A Comissão da Verdade investiga tortura e assassinatos durante a ditadura militar. Antes tarde do que nunca. A Comissão da Verdade nasceu com mais de 25 anos de atraso. E investiga a responsabilidade de agentes do Estado nos assassinatos durante a ditadura.
Isso serve como exemplo. A não ser nos casos previstos em lei, óbvio, mas necessário repetir, é crime um agente do Estado matar. Se o Brasil tivesse investigado os crimes da ditatura -e os seus responsáveis- talvez não vivesse a barbárie que vive hoje.

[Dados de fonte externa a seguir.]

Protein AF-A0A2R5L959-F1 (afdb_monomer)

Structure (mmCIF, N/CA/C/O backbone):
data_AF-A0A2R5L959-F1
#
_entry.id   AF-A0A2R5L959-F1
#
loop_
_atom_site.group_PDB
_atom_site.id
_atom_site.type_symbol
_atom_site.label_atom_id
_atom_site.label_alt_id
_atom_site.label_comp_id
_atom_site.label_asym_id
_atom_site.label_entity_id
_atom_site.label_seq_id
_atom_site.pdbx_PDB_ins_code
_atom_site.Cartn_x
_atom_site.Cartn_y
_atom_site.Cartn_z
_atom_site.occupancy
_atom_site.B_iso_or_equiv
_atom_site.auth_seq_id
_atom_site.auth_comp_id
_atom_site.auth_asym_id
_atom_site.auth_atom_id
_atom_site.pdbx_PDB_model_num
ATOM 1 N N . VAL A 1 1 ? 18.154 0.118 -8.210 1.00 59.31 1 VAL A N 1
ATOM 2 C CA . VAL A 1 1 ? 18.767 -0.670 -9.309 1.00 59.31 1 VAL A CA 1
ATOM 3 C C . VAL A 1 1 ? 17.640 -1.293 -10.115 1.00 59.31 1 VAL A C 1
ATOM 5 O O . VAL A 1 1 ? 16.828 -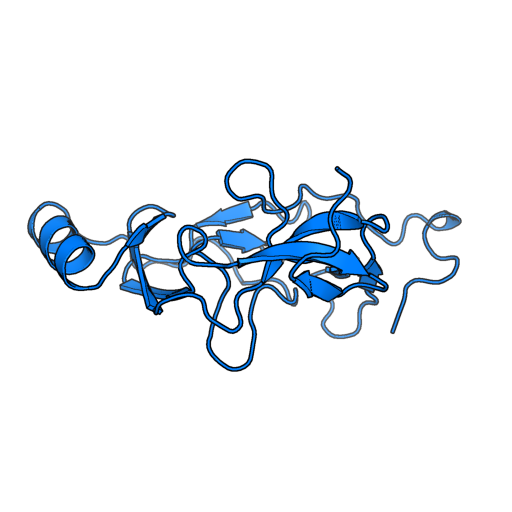1.986 -9.515 1.00 59.31 1 VAL A O 1
ATOM 8 N N . GLN A 1 2 ? 17.526 -0.997 -11.410 1.00 65.19 2 GLN A N 1
ATOM 9 C CA . GLN A 1 2 ? 16.511 -1.606 -12.281 1.00 65.19 2 GLN A CA 1
ATOM 10 C C . GLN A 1 2 ? 17.014 -2.961 -12.789 1.00 65.19 2 GLN A C 1
ATOM 12 O O . GLN A 1 2 ? 18.205 -3.105 -13.065 1.00 65.19 2 GLN A O 1
ATOM 17 N N . CYS A 1 3 ? 16.132 -3.951 -12.904 1.00 66.44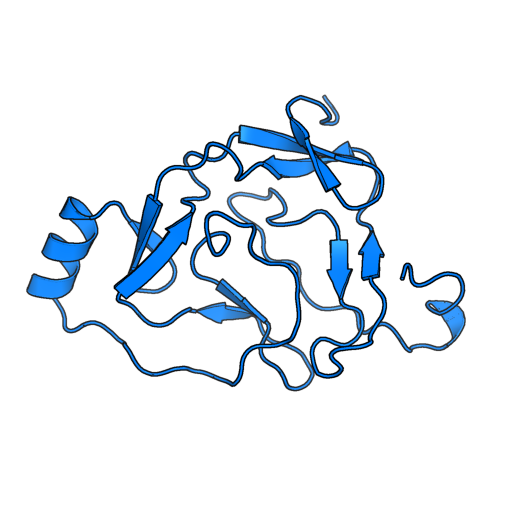 3 CYS A N 1
ATOM 18 C CA . CYS A 1 3 ? 16.481 -5.261 -13.447 1.00 66.44 3 CYS A CA 1
ATOM 19 C C . CYS A 1 3 ? 16.609 -5.189 -14.977 1.00 66.44 3 CYS A C 1
ATOM 21 O O . CYS A 1 3 ? 15.673 -5.503 -15.702 1.00 66.44 3 CYS A O 1
ATOM 23 N N . ILE A 1 4 ? 17.751 -4.730 -15.488 1.00 60.22 4 ILE A N 1
ATOM 24 C CA . ILE A 1 4 ? 18.025 -4.719 -16.931 1.00 60.22 4 ILE A CA 1
ATOM 25 C C . ILE A 1 4 ? 18.610 -6.089 -17.308 1.00 60.22 4 ILE A C 1
ATOM 27 O O . ILE A 1 4 ? 19.652 -6.475 -16.787 1.00 60.22 4 ILE A O 1
ATOM 31 N N . GLY A 1 5 ? 17.932 -6.842 -18.182 1.00 52.59 5 GLY A N 1
ATOM 32 C CA . GLY A 1 5 ? 18.436 -8.112 -18.736 1.00 52.59 5 GLY A CA 1
ATOM 33 C C . GLY A 1 5 ? 18.267 -9.366 -17.863 1.00 52.59 5 GLY A C 1
ATOM 34 O O . GLY A 1 5 ? 18.707 -10.439 -18.262 1.00 52.59 5 GLY A O 1
ATOM 35 N N . LEU A 1 6 ? 17.614 -9.269 -16.699 1.00 51.81 6 LEU A N 1
ATOM 36 C CA . LEU A 1 6 ? 17.424 -10.398 -15.768 1.00 51.81 6 LEU A CA 1
ATOM 37 C C . LEU A 1 6 ? 16.146 -11.218 -16.022 1.00 51.81 6 LEU A C 1
ATOM 39 O O . LEU A 1 6 ? 16.021 -12.318 -15.480 1.00 51.81 6 LEU A O 1
ATOM 43 N N . ASP A 1 7 ? 15.242 -10.724 -16.875 1.00 49.06 7 ASP A N 1
A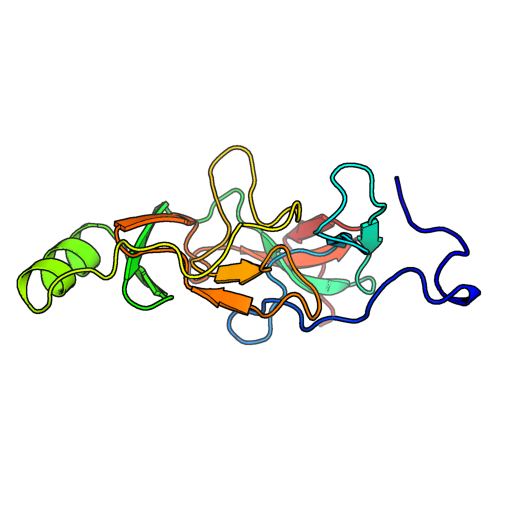TOM 44 C CA . ASP A 1 7 ? 14.019 -11.433 -17.287 1.00 49.06 7 ASP A CA 1
ATOM 45 C C . ASP A 1 7 ? 14.347 -12.753 -18.020 1.00 49.06 7 ASP A C 1
ATOM 47 O O . ASP A 1 7 ? 13.637 -13.741 -17.862 1.00 49.06 7 ASP A O 1
ATOM 51 N N . TRP A 1 8 ? 15.477 -12.814 -18.740 1.00 42.28 8 TRP A N 1
ATOM 52 C CA . TRP A 1 8 ? 15.937 -14.015 -19.457 1.00 42.28 8 TRP A CA 1
ATOM 53 C C . TRP A 1 8 ? 16.607 -15.068 -18.560 1.00 42.28 8 TRP A C 1
ATOM 55 O O . TRP A 1 8 ? 16.744 -16.218 -18.966 1.00 42.28 8 TRP A O 1
ATOM 65 N N . LEU A 1 9 ? 17.016 -14.699 -17.340 1.00 49.97 9 LEU A N 1
ATOM 66 C CA . LEU A 1 9 ? 17.704 -15.591 -16.395 1.00 49.97 9 LEU A CA 1
ATOM 67 C C . LEU A 1 9 ? 16.769 -16.164 -15.313 1.00 49.97 9 LEU A C 1
ATOM 69 O O . LEU A 1 9 ? 17.238 -16.855 -14.412 1.00 49.97 9 LEU A O 1
ATOM 73 N N . GLY A 1 10 ? 15.462 -15.869 -15.363 1.00 54.44 10 GLY A N 1
ATOM 74 C CA . GLY A 1 10 ? 14.485 -16.366 -14.382 1.00 54.44 10 GLY A CA 1
ATOM 75 C C . GLY A 1 10 ? 14.684 -15.824 -12.958 1.00 54.44 10 GLY A C 1
ATOM 76 O O . GLY A 1 10 ? 14.207 -16.419 -11.995 1.00 54.44 10 GLY A O 1
ATOM 77 N N . LEU A 1 11 ? 15.408 -14.709 -12.804 1.00 62.22 11 LEU A N 1
ATOM 78 C CA . LEU A 1 11 ? 15.788 -14.155 -11.497 1.00 62.22 11 LEU A CA 1
ATOM 79 C C . LEU A 1 11 ? 14.736 -13.208 -10.897 1.00 62.22 11 LEU A C 1
ATOM 81 O O . LEU A 1 11 ? 14.821 -12.884 -9.711 1.00 62.22 11 LEU A O 1
ATOM 85 N N . CYS A 1 12 ? 13.751 -12.777 -11.691 1.00 73.44 12 CYS A N 1
ATOM 86 C CA . CYS A 1 12 ? 12.589 -12.034 -11.218 1.00 73.44 12 CYS A CA 1
ATOM 87 C C . CYS A 1 12 ? 11.381 -12.964 -11.171 1.00 73.44 12 CYS A C 1
ATOM 89 O O . CYS A 1 12 ? 10.856 -13.358 -12.211 1.00 73.44 12 CYS A O 1
ATOM 91 N N . ALA A 1 13 ? 10.962 -13.350 -9.967 1.00 68.94 13 ALA A N 1
ATOM 92 C CA . ALA A 1 13 ? 9.742 -14.121 -9.822 1.00 68.94 13 ALA A CA 1
ATOM 93 C C . ALA A 1 13 ? 8.547 -13.212 -10.124 1.00 68.94 13 ALA A C 1
ATOM 95 O O . ALA A 1 13 ? 8.352 -12.209 -9.443 1.00 68.94 13 ALA A O 1
ATOM 96 N N . GLU A 1 14 ? 7.733 -13.581 -11.109 1.00 75.69 14 GLU A N 1
ATOM 97 C CA . GLU A 1 14 ? 6.399 -13.005 -11.271 1.00 75.69 14 GLU A CA 1
ATOM 98 C C . GLU A 1 14 ? 5.571 -13.361 -10.033 1.00 75.69 14 GLU A C 1
ATOM 100 O O . GLU A 1 14 ? 5.347 -14.538 -9.729 1.00 75.69 14 GLU A O 1
ATOM 105 N N . TYR A 1 15 ? 5.123 -12.349 -9.296 1.00 84.38 15 TYR A N 1
ATOM 106 C CA . TYR A 1 15 ? 4.171 -12.522 -8.209 1.00 84.38 15 TYR A CA 1
ATOM 107 C C . TYR A 1 15 ? 3.061 -11.486 -8.313 1.00 84.38 15 TYR A C 1
ATOM 109 O O . TYR A 1 15 ? 3.213 -10.403 -8.871 1.00 84.38 15 TYR A O 1
ATOM 117 N N . LYS A 1 16 ? 1.894 -11.861 -7.789 1.00 91.31 16 LYS A N 1
ATOM 118 C CA . LYS A 1 16 ? 0.668 -11.079 -7.921 1.00 91.31 16 LYS A CA 1
ATOM 119 C C . LYS A 1 16 ? 0.853 -9.668 -7.367 1.00 91.31 16 LYS A C 1
ATOM 121 O O . LYS A 1 16 ? 1.160 -9.524 -6.191 1.00 91.31 16 LYS A O 1
ATOM 126 N N . HIS A 1 17 ? 0.521 -8.650 -8.155 1.00 92.62 17 HIS A N 1
ATOM 127 C CA . HIS A 1 17 ? 0.525 -7.261 -7.698 1.00 92.62 17 HIS A CA 1
ATOM 128 C C . HIS A 1 17 ? -0.608 -6.950 -6.726 1.00 92.62 17 HIS A C 1
ATOM 130 O O . HIS A 1 17 ? -1.763 -7.352 -6.913 1.00 92.62 17 HIS A O 1
ATOM 136 N N . ILE A 1 18 ? -0.301 -6.141 -5.717 1.00 95.62 18 ILE A N 1
ATOM 137 C CA . ILE A 1 18 ? -1.314 -5.526 -4.864 1.00 95.62 18 ILE A CA 1
ATOM 138 C C . ILE A 1 18 ? -2.019 -4.428 -5.657 1.00 95.62 18 ILE A C 1
ATOM 140 O O . ILE A 1 18 ? -1.427 -3.415 -6.038 1.00 95.62 18 ILE A O 1
ATOM 144 N N . ARG A 1 19 ? -3.319 -4.638 -5.863 1.00 96.38 19 ARG A N 1
ATOM 145 C CA . ARG A 1 19 ? -4.220 -3.689 -6.513 1.00 96.38 19 ARG A CA 1
ATOM 146 C C . ARG A 1 19 ? -5.361 -3.303 -5.584 1.00 96.38 19 ARG A C 1
ATOM 148 O O . ARG A 1 19 ? -5.871 -4.126 -4.824 1.00 96.38 19 ARG A O 1
ATOM 155 N N . HIS A 1 20 ? -5.807 -2.062 -5.701 1.00 95.31 20 HIS A N 1
ATOM 156 C CA . HIS A 1 20 ? -6.984 -1.534 -5.024 1.00 95.31 20 HIS A CA 1
ATOM 157 C C . HIS A 1 20 ? -7.964 -1.031 -6.080 1.00 95.31 20 HIS A C 1
ATOM 159 O O . HIS A 1 20 ? -7.667 -0.082 -6.798 1.00 95.31 20 HIS A O 1
ATOM 165 N N . ASN A 1 21 ? -9.125 -1.682 -6.197 1.00 93.25 21 ASN A N 1
ATOM 166 C CA . ASN A 1 21 ? -10.113 -1.396 -7.246 1.00 93.25 21 ASN A CA 1
ATOM 167 C C . ASN A 1 21 ? -9.493 -1.393 -8.662 1.00 93.25 21 ASN A C 1
ATOM 169 O O . ASN A 1 21 ? -9.740 -0.489 -9.452 1.00 93.25 21 ASN A O 1
ATOM 173 N N . GLY A 1 22 ? -8.632 -2.377 -8.951 1.00 93.94 22 GLY A N 1
ATOM 174 C CA . GLY A 1 22 ? -7.936 -2.522 -10.239 1.00 93.94 22 GLY A CA 1
ATOM 175 C C . GLY A 1 22 ? -6.676 -1.662 -10.412 1.00 93.94 22 GLY A C 1
ATOM 176 O O . GLY A 1 22 ? -5.836 -1.998 -11.244 1.00 93.94 22 GLY A O 1
ATOM 177 N N . LEU A 1 23 ? -6.490 -0.622 -9.594 1.00 96.06 23 LEU A N 1
ATOM 178 C CA . LEU A 1 23 ? -5.330 0.272 -9.656 1.00 96.06 23 LEU A CA 1
ATOM 179 C C . LEU A 1 23 ? -4.146 -0.310 -8.883 1.00 96.06 23 LEU A C 1
ATOM 181 O O . LEU A 1 23 ? -4.317 -0.799 -7.764 1.00 96.06 23 LEU A O 1
ATOM 185 N N . LEU A 1 24 ? -2.950 -0.225 -9.456 1.00 96.50 24 LEU A N 1
ATOM 186 C CA . LEU A 1 24 ? -1.707 -0.622 -8.803 1.00 96.50 24 LEU A CA 1
ATOM 187 C C . LEU A 1 24 ? -1.426 0.216 -7.550 1.00 96.50 24 LEU A C 1
ATOM 189 O O . LEU A 1 24 ? 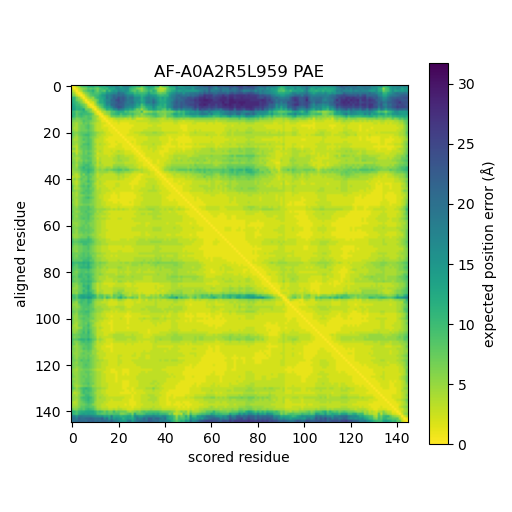-1.560 1.441 -7.562 1.00 96.50 24 LEU A O 1
ATOM 193 N N . ALA A 1 25 ? -0.984 -0.438 -6.473 1.00 96.00 25 ALA A N 1
ATOM 194 C CA . ALA A 1 25 ? -0.501 0.261 -5.281 1.00 96.00 25 ALA A CA 1
ATOM 195 C C . ALA A 1 25 ? 0.879 0.915 -5.490 1.00 96.00 25 ALA A C 1
ATOM 197 O O . ALA A 1 25 ? 1.187 1.908 -4.841 1.00 96.00 25 ALA A O 1
ATOM 198 N N . THR A 1 26 ? 1.699 0.358 -6.382 1.00 94.56 26 THR A N 1
ATOM 199 C CA . THR A 1 26 ? 3.026 0.856 -6.766 1.00 94.56 26 THR A CA 1
ATOM 200 C C . THR A 1 26 ? 3.286 0.521 -8.234 1.00 94.56 26 THR A C 1
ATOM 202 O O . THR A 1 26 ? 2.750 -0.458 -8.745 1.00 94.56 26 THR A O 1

Ótimo que a Comissão esteja investigando os crimes de décadas atrás. Mas cabe uma pergunta: e a tortura sistemática e os assassinatos de hoje? Quando uma nova Comissão da Verdade vai investigar?
Quem não sabe que Esquadrões da Morte, quase sempre com policiais fazendo parte, estão matando Brasil afora? São Paulo começou a investigar seu Esquadrão há uma semana. Ali pela região de Osasco, e não apenas. PMs são suspeitos. Mas isso não se restringe a São Paulo.
O Rio de Janeiro teve e tem suas milícias. O filme "Tropa de Elite" celebrizou o tema: a mixórdia de bandidos, policiais e políticos no mesmo pacote.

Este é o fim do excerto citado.